Some (off-piste) Sector and Business-Model Thoughts
Below is just a short wrap-up of where to look at for certain business models from our analytical experience. We do not want to comment on the obvious ones such as Airlines, Tourism, Gastronomy, Autos, Freight, Luxury Goods, etc. or companies that have a strong China exposure in general as you can read a lot about them in the press or can make you own analyses. We provide only some sideline-thoughts on some not so obvious sectors and business models.
First of all, Covid-19 is not bad for every company. In particular to business models that can circumvent the reduced physical-exchange problem such as certain online-service-providers (mobile time spent by customers have increased massively in China during the last weeks in businesses such as online-gaming, news, education and also healthcare [Alibaba Health!]). Furthermore, there are business models that provide some sort of solution to the Covid-19 situation such as in chemicals (some latex-glove and disinfectant producers) or some Medtech companies. And there will also be some beneficiaries in the pharma industry one day.
For life insurance companies, Covid-19 could become a problem if the virus spreads globally to a larger extent. The asset-liability management of life insurance companies is usually based on very high predictability of policy-outflows. If the average life expectancy in the contracts would be shocked asymmetrically, this might negatively impact the whole financing construct of these companies. SARS, however, was too mild to meaningfully negatively impact life insurance companies.
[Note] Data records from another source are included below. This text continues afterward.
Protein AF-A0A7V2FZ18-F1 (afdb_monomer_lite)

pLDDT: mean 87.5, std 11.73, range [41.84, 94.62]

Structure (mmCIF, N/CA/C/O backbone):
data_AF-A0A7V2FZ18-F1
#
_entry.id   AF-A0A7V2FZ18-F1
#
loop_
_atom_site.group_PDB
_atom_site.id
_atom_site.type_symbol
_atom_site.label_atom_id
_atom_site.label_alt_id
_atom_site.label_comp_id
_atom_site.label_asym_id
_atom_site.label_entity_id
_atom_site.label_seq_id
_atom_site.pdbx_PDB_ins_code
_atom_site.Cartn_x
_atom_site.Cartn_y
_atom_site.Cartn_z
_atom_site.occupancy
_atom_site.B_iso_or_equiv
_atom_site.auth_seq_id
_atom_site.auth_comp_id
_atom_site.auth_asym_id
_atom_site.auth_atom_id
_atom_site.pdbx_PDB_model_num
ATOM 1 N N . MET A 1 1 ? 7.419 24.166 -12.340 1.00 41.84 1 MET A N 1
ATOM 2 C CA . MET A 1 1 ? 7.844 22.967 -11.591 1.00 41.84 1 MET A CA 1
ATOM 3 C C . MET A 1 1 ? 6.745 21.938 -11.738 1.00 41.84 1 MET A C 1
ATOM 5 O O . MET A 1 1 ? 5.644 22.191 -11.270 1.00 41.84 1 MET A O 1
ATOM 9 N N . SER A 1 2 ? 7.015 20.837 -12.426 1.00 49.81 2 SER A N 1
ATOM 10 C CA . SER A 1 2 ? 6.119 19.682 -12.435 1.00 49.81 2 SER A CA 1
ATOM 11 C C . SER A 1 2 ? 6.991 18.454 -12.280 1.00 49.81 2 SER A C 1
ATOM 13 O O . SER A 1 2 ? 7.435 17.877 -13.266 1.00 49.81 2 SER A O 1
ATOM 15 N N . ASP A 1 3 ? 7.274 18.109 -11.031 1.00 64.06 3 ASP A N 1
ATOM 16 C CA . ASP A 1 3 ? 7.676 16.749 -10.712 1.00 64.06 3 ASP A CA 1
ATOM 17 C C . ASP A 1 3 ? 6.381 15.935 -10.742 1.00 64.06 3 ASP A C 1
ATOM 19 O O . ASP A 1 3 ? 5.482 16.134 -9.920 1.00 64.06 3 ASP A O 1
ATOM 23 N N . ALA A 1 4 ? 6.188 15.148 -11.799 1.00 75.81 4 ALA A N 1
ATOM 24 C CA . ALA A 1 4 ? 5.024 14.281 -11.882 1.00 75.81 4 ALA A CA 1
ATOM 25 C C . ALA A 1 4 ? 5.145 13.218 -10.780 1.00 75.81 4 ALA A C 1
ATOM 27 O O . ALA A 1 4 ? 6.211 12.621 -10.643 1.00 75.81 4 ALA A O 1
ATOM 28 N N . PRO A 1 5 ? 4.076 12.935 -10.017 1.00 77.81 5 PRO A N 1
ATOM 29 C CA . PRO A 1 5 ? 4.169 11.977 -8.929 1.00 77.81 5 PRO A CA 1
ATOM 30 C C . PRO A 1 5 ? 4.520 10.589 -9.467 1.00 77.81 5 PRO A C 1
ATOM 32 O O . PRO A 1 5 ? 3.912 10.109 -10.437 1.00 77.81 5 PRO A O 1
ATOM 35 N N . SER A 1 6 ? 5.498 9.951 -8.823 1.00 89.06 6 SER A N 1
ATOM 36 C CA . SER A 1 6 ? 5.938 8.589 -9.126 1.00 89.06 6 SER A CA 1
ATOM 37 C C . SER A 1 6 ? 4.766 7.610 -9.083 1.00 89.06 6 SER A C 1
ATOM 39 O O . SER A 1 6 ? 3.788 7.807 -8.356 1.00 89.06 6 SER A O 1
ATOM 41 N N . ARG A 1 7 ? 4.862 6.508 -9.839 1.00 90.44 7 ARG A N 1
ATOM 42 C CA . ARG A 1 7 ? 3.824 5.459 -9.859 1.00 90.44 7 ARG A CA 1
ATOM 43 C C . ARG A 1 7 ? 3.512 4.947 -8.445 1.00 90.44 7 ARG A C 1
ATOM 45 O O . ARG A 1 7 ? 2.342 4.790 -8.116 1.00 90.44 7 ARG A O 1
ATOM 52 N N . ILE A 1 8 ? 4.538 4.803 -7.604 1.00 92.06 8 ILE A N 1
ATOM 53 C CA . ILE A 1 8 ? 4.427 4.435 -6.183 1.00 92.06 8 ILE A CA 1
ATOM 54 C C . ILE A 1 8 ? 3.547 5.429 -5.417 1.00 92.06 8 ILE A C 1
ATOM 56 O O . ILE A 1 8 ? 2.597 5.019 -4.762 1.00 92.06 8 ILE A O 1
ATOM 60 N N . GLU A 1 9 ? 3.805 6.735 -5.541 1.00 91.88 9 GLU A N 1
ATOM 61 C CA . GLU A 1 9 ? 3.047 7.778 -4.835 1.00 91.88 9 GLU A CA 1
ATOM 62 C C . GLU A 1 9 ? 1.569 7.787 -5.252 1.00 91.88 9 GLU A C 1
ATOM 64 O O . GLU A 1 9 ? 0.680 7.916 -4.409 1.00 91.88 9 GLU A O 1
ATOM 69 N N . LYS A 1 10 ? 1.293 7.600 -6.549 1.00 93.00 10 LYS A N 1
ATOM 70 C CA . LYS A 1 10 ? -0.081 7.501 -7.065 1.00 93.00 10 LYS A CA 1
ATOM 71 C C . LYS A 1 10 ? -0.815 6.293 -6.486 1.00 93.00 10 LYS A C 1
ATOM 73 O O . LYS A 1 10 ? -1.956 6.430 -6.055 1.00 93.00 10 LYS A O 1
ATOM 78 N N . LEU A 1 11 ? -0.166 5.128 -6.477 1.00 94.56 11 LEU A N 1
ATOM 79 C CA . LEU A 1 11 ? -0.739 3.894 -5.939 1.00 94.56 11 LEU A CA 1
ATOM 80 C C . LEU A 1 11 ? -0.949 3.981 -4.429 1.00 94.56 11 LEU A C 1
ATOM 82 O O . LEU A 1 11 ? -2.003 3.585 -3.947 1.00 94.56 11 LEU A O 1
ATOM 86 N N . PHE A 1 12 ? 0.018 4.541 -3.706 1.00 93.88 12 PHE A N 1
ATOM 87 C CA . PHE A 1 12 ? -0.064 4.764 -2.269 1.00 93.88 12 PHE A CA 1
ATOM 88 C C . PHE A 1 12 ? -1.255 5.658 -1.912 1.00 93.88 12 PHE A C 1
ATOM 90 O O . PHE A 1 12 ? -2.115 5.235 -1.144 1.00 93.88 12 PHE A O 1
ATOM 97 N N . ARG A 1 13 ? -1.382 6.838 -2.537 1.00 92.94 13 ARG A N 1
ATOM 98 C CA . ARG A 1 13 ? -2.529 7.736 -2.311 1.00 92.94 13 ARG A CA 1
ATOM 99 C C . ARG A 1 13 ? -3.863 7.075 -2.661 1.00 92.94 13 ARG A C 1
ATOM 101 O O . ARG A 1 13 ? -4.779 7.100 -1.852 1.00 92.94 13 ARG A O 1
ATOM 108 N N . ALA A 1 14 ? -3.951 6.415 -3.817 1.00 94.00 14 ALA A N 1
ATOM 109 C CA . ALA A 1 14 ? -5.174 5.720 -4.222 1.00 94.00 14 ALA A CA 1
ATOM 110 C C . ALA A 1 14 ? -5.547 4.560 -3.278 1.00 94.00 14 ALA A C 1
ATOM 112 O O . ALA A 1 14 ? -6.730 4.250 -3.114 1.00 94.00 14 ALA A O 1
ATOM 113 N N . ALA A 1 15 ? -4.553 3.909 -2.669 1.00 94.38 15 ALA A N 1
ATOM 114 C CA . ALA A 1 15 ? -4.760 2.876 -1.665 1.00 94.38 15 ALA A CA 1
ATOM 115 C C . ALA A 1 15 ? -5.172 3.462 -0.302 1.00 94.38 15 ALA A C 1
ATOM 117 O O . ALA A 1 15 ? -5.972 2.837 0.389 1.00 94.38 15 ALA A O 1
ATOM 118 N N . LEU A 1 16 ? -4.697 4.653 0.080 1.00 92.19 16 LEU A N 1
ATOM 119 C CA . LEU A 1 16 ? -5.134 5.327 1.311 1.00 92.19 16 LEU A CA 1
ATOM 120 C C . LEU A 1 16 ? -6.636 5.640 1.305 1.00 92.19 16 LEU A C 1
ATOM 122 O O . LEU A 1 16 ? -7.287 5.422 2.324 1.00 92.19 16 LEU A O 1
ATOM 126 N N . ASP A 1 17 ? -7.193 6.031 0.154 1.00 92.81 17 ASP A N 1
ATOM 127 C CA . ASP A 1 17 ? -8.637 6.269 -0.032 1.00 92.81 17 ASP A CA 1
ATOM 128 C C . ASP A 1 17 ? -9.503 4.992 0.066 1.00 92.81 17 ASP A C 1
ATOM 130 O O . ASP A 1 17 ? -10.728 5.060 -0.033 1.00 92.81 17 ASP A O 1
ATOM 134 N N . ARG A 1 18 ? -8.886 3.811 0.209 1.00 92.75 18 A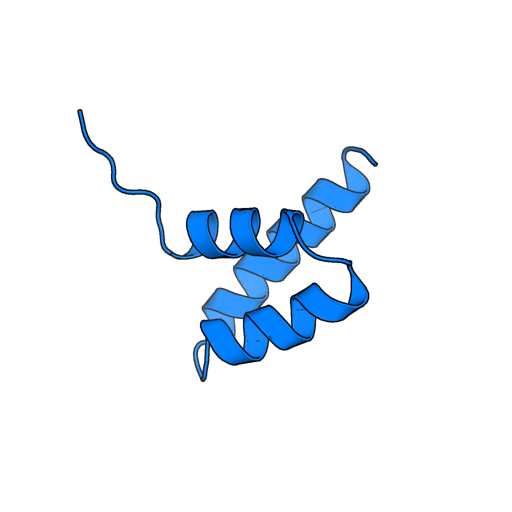RG A N 1
ATOM 135 C CA . ARG A 1 18 ? -9.557 2.502 0.259 1.00 92.75 18 ARG A CA 1
ATOM 136 C C . ARG A 1 18 ? -9.444 1.863 1.628 1.00 92.75 18 ARG A C 1
ATOM 138 O O . ARG A 1 18 ? -8.478 2.095 2.365 1.00 92.75 18 ARG A O 1
ATOM 145 N N . GLU A 1 19 ? -10.387 0.975 1.925 1.00 90.44 19 GLU A N 1
ATOM 146 C CA . GLU A 1 19 ? -10.330 0.165 3.135 1.00 90.44 19 GLU A CA 1
ATOM 147 C C . GLU A 1 19 ? -9.109 -0.770 3.128 1.00 90.44 19 GLU A C 1
ATOM 149 O O . GLU A 1 19 ? -8.728 -1.281 2.070 1.00 90.44 19 GLU A O 1
ATOM 154 N N . PRO A 1 20 ? -8.508 -1.066 4.296 1.00 87.38 20 PRO A N 1
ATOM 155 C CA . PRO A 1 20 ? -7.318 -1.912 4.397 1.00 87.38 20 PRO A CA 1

In contrast, as far as we know, the underwriting risks for most European reinsurance companies are rather modest, despite a strong increase in exposure to Asia since SARS. Most of today’s policy risks are related to death benefits. For property & casual, in contrast, the impact of virus-related business interruptions is more or less excluded from most policies today (a consequence of the SARS experience).
For capital goods companies there is no clear direction of development. It all depends on the concrete end-markets. Some of them are highly negatively affected (e.g. those with exposure to autos, shipping, etc.) and some even benefit (e.g. those with a focus on healthcare topics).
For some consumer staples companies such as alcoholic beverage producers, it is worth highlighting that in China roughly 50% of beer consumption takes place out of the home. This means that the current drop in restaurant and bar visits in China might have a meaningful impact on some international consumer staples companies.
For commodity-based business models such as utilities, mining or steel companies all depends on what the impact of Covid-19 is on commodity prices. For coal-dependent business models – at least as it seems as for now – the impact is rather negative. China is a big net-consumer of coal and the coal consumption is very low currently (it has not recovered after the Lunar New Year break). For steel, things are not that clear. China is the biggest producer but also the biggest consumer of steel products. Once things normalize, it will also be interesting how market prices react to the time lags (restoration of the Chinese production chain will take some time due to ramp-up phases and some necessary maintenance work; additionally there is a time lag until the deliveries of products will arrive in markets like the EU (some weeks)). And finally, if the crisis takes longer, there might also be some consequences on CapEx decisions in the commodity sectors. This, in turn, might lead to long-term effects on the supply-demand-relationship and hence on commodity prices.